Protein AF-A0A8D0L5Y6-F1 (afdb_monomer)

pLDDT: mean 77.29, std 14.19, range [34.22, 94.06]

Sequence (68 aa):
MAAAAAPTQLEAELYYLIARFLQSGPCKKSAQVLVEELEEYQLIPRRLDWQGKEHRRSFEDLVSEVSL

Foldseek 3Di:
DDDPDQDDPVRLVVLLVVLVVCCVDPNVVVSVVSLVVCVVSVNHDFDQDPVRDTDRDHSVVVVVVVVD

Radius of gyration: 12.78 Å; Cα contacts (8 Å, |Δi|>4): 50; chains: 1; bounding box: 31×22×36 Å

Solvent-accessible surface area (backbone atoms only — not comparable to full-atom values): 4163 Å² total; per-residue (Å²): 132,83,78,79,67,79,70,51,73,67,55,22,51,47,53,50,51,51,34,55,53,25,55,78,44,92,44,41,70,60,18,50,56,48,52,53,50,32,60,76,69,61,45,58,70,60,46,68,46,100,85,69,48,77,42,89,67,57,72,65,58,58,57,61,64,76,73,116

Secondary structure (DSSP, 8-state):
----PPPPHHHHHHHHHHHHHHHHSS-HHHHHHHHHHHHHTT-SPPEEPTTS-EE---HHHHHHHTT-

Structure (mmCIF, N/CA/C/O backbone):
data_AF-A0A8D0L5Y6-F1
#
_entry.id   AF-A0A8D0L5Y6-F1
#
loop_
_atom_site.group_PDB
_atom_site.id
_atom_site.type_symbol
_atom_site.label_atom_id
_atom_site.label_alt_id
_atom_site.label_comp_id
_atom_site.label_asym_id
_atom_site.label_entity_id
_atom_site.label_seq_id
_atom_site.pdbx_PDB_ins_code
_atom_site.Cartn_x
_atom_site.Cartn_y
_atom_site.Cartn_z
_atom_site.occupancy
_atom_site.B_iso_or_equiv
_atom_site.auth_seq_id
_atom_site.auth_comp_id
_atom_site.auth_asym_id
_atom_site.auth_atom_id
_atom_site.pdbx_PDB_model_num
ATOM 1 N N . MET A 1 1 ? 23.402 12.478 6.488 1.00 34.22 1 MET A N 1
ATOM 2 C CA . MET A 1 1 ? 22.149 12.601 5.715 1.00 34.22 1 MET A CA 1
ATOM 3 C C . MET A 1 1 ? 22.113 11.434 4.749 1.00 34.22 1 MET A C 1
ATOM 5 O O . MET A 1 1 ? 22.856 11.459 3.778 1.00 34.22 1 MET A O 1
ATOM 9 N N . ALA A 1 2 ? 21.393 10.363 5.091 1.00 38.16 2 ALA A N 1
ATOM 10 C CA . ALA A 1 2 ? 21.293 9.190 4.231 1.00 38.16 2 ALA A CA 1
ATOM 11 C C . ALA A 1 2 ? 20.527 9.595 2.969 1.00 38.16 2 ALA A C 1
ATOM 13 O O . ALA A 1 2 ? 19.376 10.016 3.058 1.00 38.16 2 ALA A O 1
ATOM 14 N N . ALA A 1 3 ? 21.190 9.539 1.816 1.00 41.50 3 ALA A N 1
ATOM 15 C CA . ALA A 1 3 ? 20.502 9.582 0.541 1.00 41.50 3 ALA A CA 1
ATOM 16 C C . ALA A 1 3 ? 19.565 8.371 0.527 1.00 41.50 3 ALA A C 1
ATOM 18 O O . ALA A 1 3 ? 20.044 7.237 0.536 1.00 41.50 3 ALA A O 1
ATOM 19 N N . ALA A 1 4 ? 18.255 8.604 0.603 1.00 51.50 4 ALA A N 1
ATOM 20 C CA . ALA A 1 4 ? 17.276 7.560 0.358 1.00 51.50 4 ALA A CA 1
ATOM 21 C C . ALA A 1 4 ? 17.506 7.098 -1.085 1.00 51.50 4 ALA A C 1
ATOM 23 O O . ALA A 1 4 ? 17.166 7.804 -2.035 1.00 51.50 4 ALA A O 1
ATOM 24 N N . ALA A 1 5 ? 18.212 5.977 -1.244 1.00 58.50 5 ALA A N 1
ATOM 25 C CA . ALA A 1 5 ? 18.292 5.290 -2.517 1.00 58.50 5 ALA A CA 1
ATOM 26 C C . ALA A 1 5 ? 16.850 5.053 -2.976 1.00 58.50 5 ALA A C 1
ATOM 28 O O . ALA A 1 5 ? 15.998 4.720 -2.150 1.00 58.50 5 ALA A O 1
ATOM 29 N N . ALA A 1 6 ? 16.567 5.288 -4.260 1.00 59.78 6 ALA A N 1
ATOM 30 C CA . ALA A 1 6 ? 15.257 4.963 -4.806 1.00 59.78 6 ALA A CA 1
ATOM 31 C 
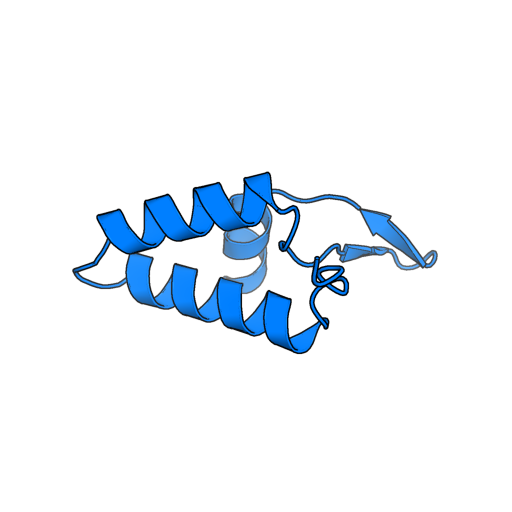C . ALA A 1 6 ? 14.920 3.516 -4.407 1.00 59.78 6 ALA A C 1
ATOM 33 O O . ALA A 1 6 ? 15.809 2.662 -4.524 1.00 59.78 6 ALA A O 1
ATOM 34 N N . PRO A 1 7 ? 13.705 3.253 -3.894 1.00 66.69 7 PRO A N 1
ATOM 35 C CA . PRO A 1 7 ? 13.339 1.919 -3.454 1.00 66.69 7 PRO A CA 1
ATOM 36 C C . PRO A 1 7 ? 13.578 0.955 -4.609 1.00 66.69 7 PRO A C 1
ATOM 38 O O . PRO A 1 7 ? 13.232 1.226 -5.764 1.00 66.69 7 PRO A O 1
ATOM 41 N N . THR A 1 8 ? 14.207 -0.169 -4.301 1.00 78.38 8 THR A N 1
ATOM 42 C CA . THR A 1 8 ? 14.295 -1.268 -5.254 1.00 78.38 8 THR A CA 1
ATOM 43 C C . THR A 1 8 ? 12.880 -1.693 -5.648 1.00 78.38 8 THR A C 1
ATOM 45 O O . THR A 1 8 ? 11.930 -1.532 -4.879 1.00 78.38 8 THR A O 1
ATOM 48 N N . GLN A 1 9 ? 12.716 -2.259 -6.846 1.00 75.50 9 GLN A N 1
ATOM 49 C CA . GLN A 1 9 ? 11.401 -2.716 -7.307 1.00 75.50 9 GLN A CA 1
ATOM 50 C C . GLN A 1 9 ? 10.728 -3.655 -6.285 1.00 75.50 9 GLN A C 1
ATOM 52 O O . GLN A 1 9 ? 9.528 -3.554 -6.047 1.00 75.50 9 GLN A O 1
ATOM 57 N N . 
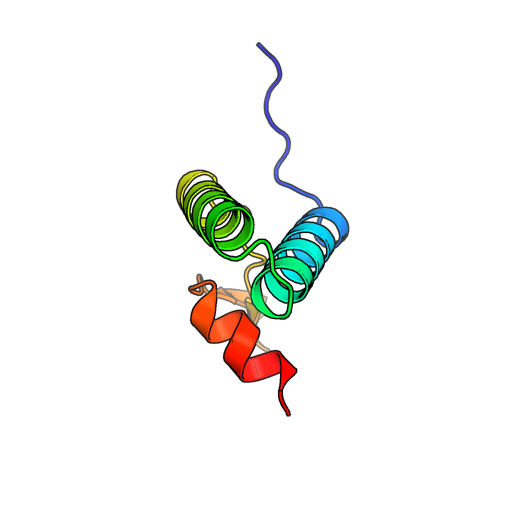LEU A 1 10 ? 11.523 -4.495 -5.616 1.00 81.62 10 LEU A N 1
ATOM 58 C CA . LEU A 1 10 ? 11.067 -5.390 -4.557 1.00 81.62 10 LEU A CA 1
ATOM 59 C C . LEU A 1 10 ? 10.516 -4.640 -3.333 1.00 81.62 10 LEU A C 1
ATOM 61 O O . LEU A 1 10 ? 9.487 -5.028 -2.787 1.00 81.62 10 LEU A O 1
ATOM 65 N N . GLU A 1 11 ? 11.186 -3.575 -2.889 1.00 84.19 11 GLU A N 1
ATOM 66 C CA . GLU A 1 11 ? 10.723 -2.762 -1.758 1.00 84.19 11 GLU A CA 1
ATOM 67 C C . GLU A 1 11 ? 9.407 -2.059 -2.098 1.00 84.19 11 GLU A C 1
ATOM 69 O O . GLU A 1 11 ? 8.472 -2.088 -1.301 1.00 84.19 11 GLU A O 1
ATOM 74 N N . ALA A 1 12 ? 9.299 -1.499 -3.306 1.00 81.38 12 ALA A N 1
ATOM 75 C CA . ALA A 1 12 ? 8.080 -0.858 -3.794 1.00 81.38 12 ALA A CA 1
ATOM 76 C C . ALA A 1 12 ? 6.892 -1.841 -3.864 1.00 81.38 12 ALA A C 1
ATOM 78 O O . ALA A 1 12 ? 5.782 -1.524 -3.428 1.00 81.38 12 ALA A O 1
ATOM 79 N N . GLU A 1 13 ? 7.128 -3.062 -4.354 1.00 82.75 13 GLU A N 1
ATOM 80 C CA . GLU A 1 13 ? 6.134 -4.142 -4.359 1.00 82.75 13 GLU A CA 1
ATOM 81 C C . GLU A 1 13 ? 5.734 -4.560 -2.935 1.00 82.75 13 GLU A C 1
ATOM 83 O O . GLU A 1 13 ? 4.548 -4.738 -2.647 1.00 82.75 13 GLU A O 1
ATOM 88 N N . LEU A 1 14 ? 6.697 -4.664 -2.016 1.00 88.44 14 LEU A N 1
ATOM 89 C CA . LEU A 1 14 ? 6.432 -5.015 -0.623 1.00 88.44 14 LEU A CA 1
ATOM 90 C C . LEU A 1 14 ? 5.561 -3.964 0.074 1.00 88.44 14 LEU A C 1
ATOM 92 O O . LEU A 1 14 ? 4.586 -4.320 0.738 1.00 88.44 14 LEU A O 1
ATOM 96 N N . TYR A 1 15 ? 5.873 -2.678 -0.098 1.00 88.06 15 TYR A N 1
ATOM 97 C CA . TYR A 1 15 ? 5.067 -1.590 0.453 1.00 88.06 15 TYR A CA 1
ATOM 98 C C . TYR A 1 15 ? 3.622 -1.635 -0.048 1.00 88.06 15 TYR A C 1
ATOM 100 O O . TYR A 1 15 ? 2.687 -1.503 0.747 1.00 88.06 15 TYR A O 1
ATOM 108 N N . TYR A 1 16 ? 3.431 -1.895 -1.342 1.00 84.69 16 TYR A N 1
ATOM 109 C CA . TYR A 1 16 ? 2.102 -2.089 -1.912 1.00 84.69 16 
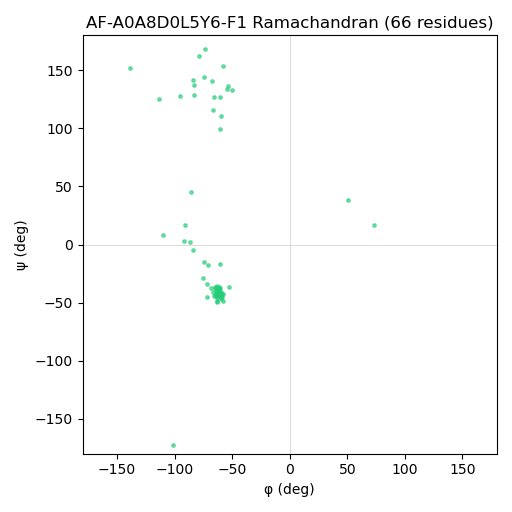TYR A CA 1
ATOM 110 C C . TYR A 1 16 ? 1.360 -3.267 -1.263 1.00 84.69 16 TYR A C 1
ATOM 112 O O . TYR A 1 16 ? 0.201 -3.126 -0.863 1.00 84.69 16 TYR A O 1
ATOM 120 N N . LEU A 1 17 ? 2.018
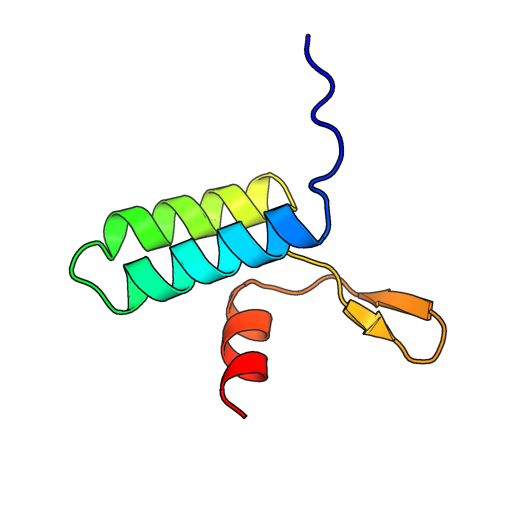 -4.421 -1.113 1.00 88.25 17 LEU A N 1
ATOM 121 C CA . LEU A 1 17 ? 1.411 -5.605 -0.500 1.00 88.25 17 LEU A CA 1
ATOM 122 C C . LEU A 1 17 ? 1.006 -5.351 0.955 1.00 88.25 17 LEU A C 1
ATOM 124 O O . LEU A 1 17 ? -0.079 -5.764 1.366 1.00 88.25 17 LEU A O 1
ATOM 128 N N . ILE A 1 18 ? 1.834 -4.633 1.719 1.00 91.56 18 ILE A N 1
ATOM 129 C CA . ILE A 1 18 ? 1.518 -4.235 3.096 1.00 91.56 18 ILE A CA 1
ATOM 130 C C . ILE A 1 18 ? 0.300 -3.306 3.109 1.00 91.56 18 ILE A C 1
ATOM 132 O O . ILE A 1 18 ? -0.646 -3.552 3.857 1.00 91.56 18 ILE A O 1
ATOM 136 N N . ALA A 1 19 ? 0.270 -2.279 2.258 1.00 90.06 19 ALA A N 1
ATOM 137 C CA . ALA A 1 19 ? -0.861 -1.358 2.171 1.00 90.06 19 ALA A CA 1
ATOM 138 C C . ALA A 1 19 ? -2.168 -2.080 1.797 1.00 90.06 19 ALA A C 1
ATOM 140 O O . ALA A 1 19 ? -3.218 -1.810 2.390 1.00 90.06 19 ALA A O 1
ATOM 141 N N . ARG A 1 20 ? -2.112 -3.037 0.862 1.00 88.50 20 ARG A N 1
ATOM 142 C CA . ARG A 1 20 ? -3.257 -3.874 0.467 1.00 88.50 20 ARG A CA 1
ATOM 143 C C . ARG A 1 20 ? -3.709 -4.791 1.605 1.00 88.50 20 ARG A C 1
ATOM 145 O O . ARG A 1 20 ? -4.905 -4.881 1.885 1.00 88.50 20 ARG A O 1
ATOM 152 N N . PHE A 1 21 ? -2.765 -5.427 2.295 1.00 90.88 21 PHE A N 1
ATOM 153 C CA . PHE A 1 21 ? -3.048 -6.255 3.466 1.00 90.88 21 PHE A CA 1
ATOM 154 C C . PHE A 1 21 ? -3.770 -5.447 4.554 1.00 90.88 21 PHE A C 1
ATOM 156 O O . PHE A 1 21 ? -4.833 -5.854 5.025 1.00 90.88 21 PHE A O 1
ATOM 163 N N . LEU A 1 22 ? -3.256 -4.262 4.892 1.00 92.19 22 LEU A N 1
ATOM 164 C CA . LEU A 1 22 ? -3.835 -3.393 5.918 1.00 92.19 22 LEU A CA 1
ATOM 165 C C . LEU A 1 22 ? -5.231 -2.869 5.538 1.00 92.19 22 LEU A C 1
ATOM 167 O O . LEU A 1 22 ? -6.096 -2.796 6.411 1.00 92.19 22 LEU A O 1
ATOM 171 N N . GLN A 1 23 ? -5.479 -2.560 4.259 1.00 87.38 23 GLN A N 1
ATOM 172 C CA . GLN A 1 23 ? -6.803 -2.155 3.755 1.00 87.38 23 GLN A CA 1
ATOM 173 C C . GLN A 1 23 ? -7.860 -3.252 3.903 1.00 87.38 23 GLN A C 1
ATOM 175 O O . GLN A 1 23 ? -9.011 -2.960 4.233 1.00 87.38 23 GLN A O 1
ATOM 180 N N . SER A 1 24 ? -7.469 -4.509 3.673 1.00 87.44 24 SER A N 1
ATOM 181 C CA . SER A 1 24 ? -8.353 -5.668 3.852 1.00 87.44 24 SER A CA 1
ATOM 182 C C . SER A 1 24 ? -8.590 -6.032 5.325 1.00 87.44 24 SER A C 1
ATOM 184 O O . SER A 1 24 ? -9.516 -6.778 5.640 1.00 87.44 24 SER A O 1
ATOM 186 N N . GLY A 1 25 ? -7.768 -5.496 6.232 1.00 89.19 25 GLY A N 1
ATOM 187 C CA . GLY A 1 25 ? -7.805 -5.770 7.663 1.00 89.19 25 GLY A CA 1
ATOM 188 C C . GLY A 1 25 ? -8.489 -4.680 8.505 1.00 89.19 25 GLY A C 1
ATOM 189 O O . GLY A 1 25 ? -9.065 -3.719 7.991 1.00 89.19 25 GLY A O 1
ATOM 190 N N . PRO A 1 26 ? -8.414 -4.794 9.845 1.00 93.38 26 PRO A N 1
ATOM 191 C CA . PRO A 1 26 ? -8.950 -3.785 10.763 1.00 93.38 26 PRO A CA 1
ATOM 192 C C . PRO A 1 26 ? -8.134 -2.478 10.761 1.00 93.38 26 PRO A C 1
ATOM 194 O O . PRO A 1 26 ? -8.623 -1.433 11.189 1.00 93.38 26 PRO A O 1
ATOM 197 N N . CYS A 1 27 ? -6.898 -2.511 10.256 1.00 92.94 27 CYS A N 1
ATOM 198 C CA . CYS A 1 27 ? -5.927 -1.418 10.315 1.00 92.94 27 CYS A CA 1
ATOM 199 C C . CYS A 1 27 ? -6.075 -0.401 9.168 1.00 92.94 27 CYS A C 1
ATOM 201 O O . CYS A 1 27 ? -5.084 0.036 8.584 1.00 92.94 27 CYS A O 1
ATOM 203 N N . LYS A 1 28 ? -7.306 0.023 8.861 1.00 90.38 28 LYS A N 1
ATOM 204 C CA . LYS A 1 28 ? -7.593 0.929 7.731 1.00 90.38 28 LYS A CA 1
ATOM 205 C C . LYS A 1 28 ? -6.894 2.286 7.842 1.00 90.38 28 LYS A C 1
ATOM 207 O O . LYS A 1 28 ? -6.407 2.802 6.846 1.00 90.38 28 LYS A O 1
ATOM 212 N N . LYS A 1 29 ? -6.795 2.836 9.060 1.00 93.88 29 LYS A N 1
+ + + +
### Action item
Nothing but the lines from the first line of the data through the line with "Radius of gyration: 12.78" should be returned, exactly as they appear, both ends included.

### Solution to this problem
Protein AF-A0A8D0L5Y6-F1 (afdb_monomer)

pLDDT: mean 77.29, std 14.19, range [34.22, 94.06]

Sequence (68 aa):
MAAAAAPTQLEAELYYLIARFLQSGPCKKSAQVLVEELEEYQLIPRRLDWQGKEHRRSFEDLVSEVSL

Foldseek 3Di:
DDDPDQDDPVRLVVLLVVLVVCCVDPNVVVSVVSLVVCVVSVNHDFDQDPVRDTDRDHSVVVVVVVVD

Radius of gyration: 12.78 Å; Cα contacts (8 Å, |Δi|>4): 50; chains: 1; bounding box: 31×22×36 Å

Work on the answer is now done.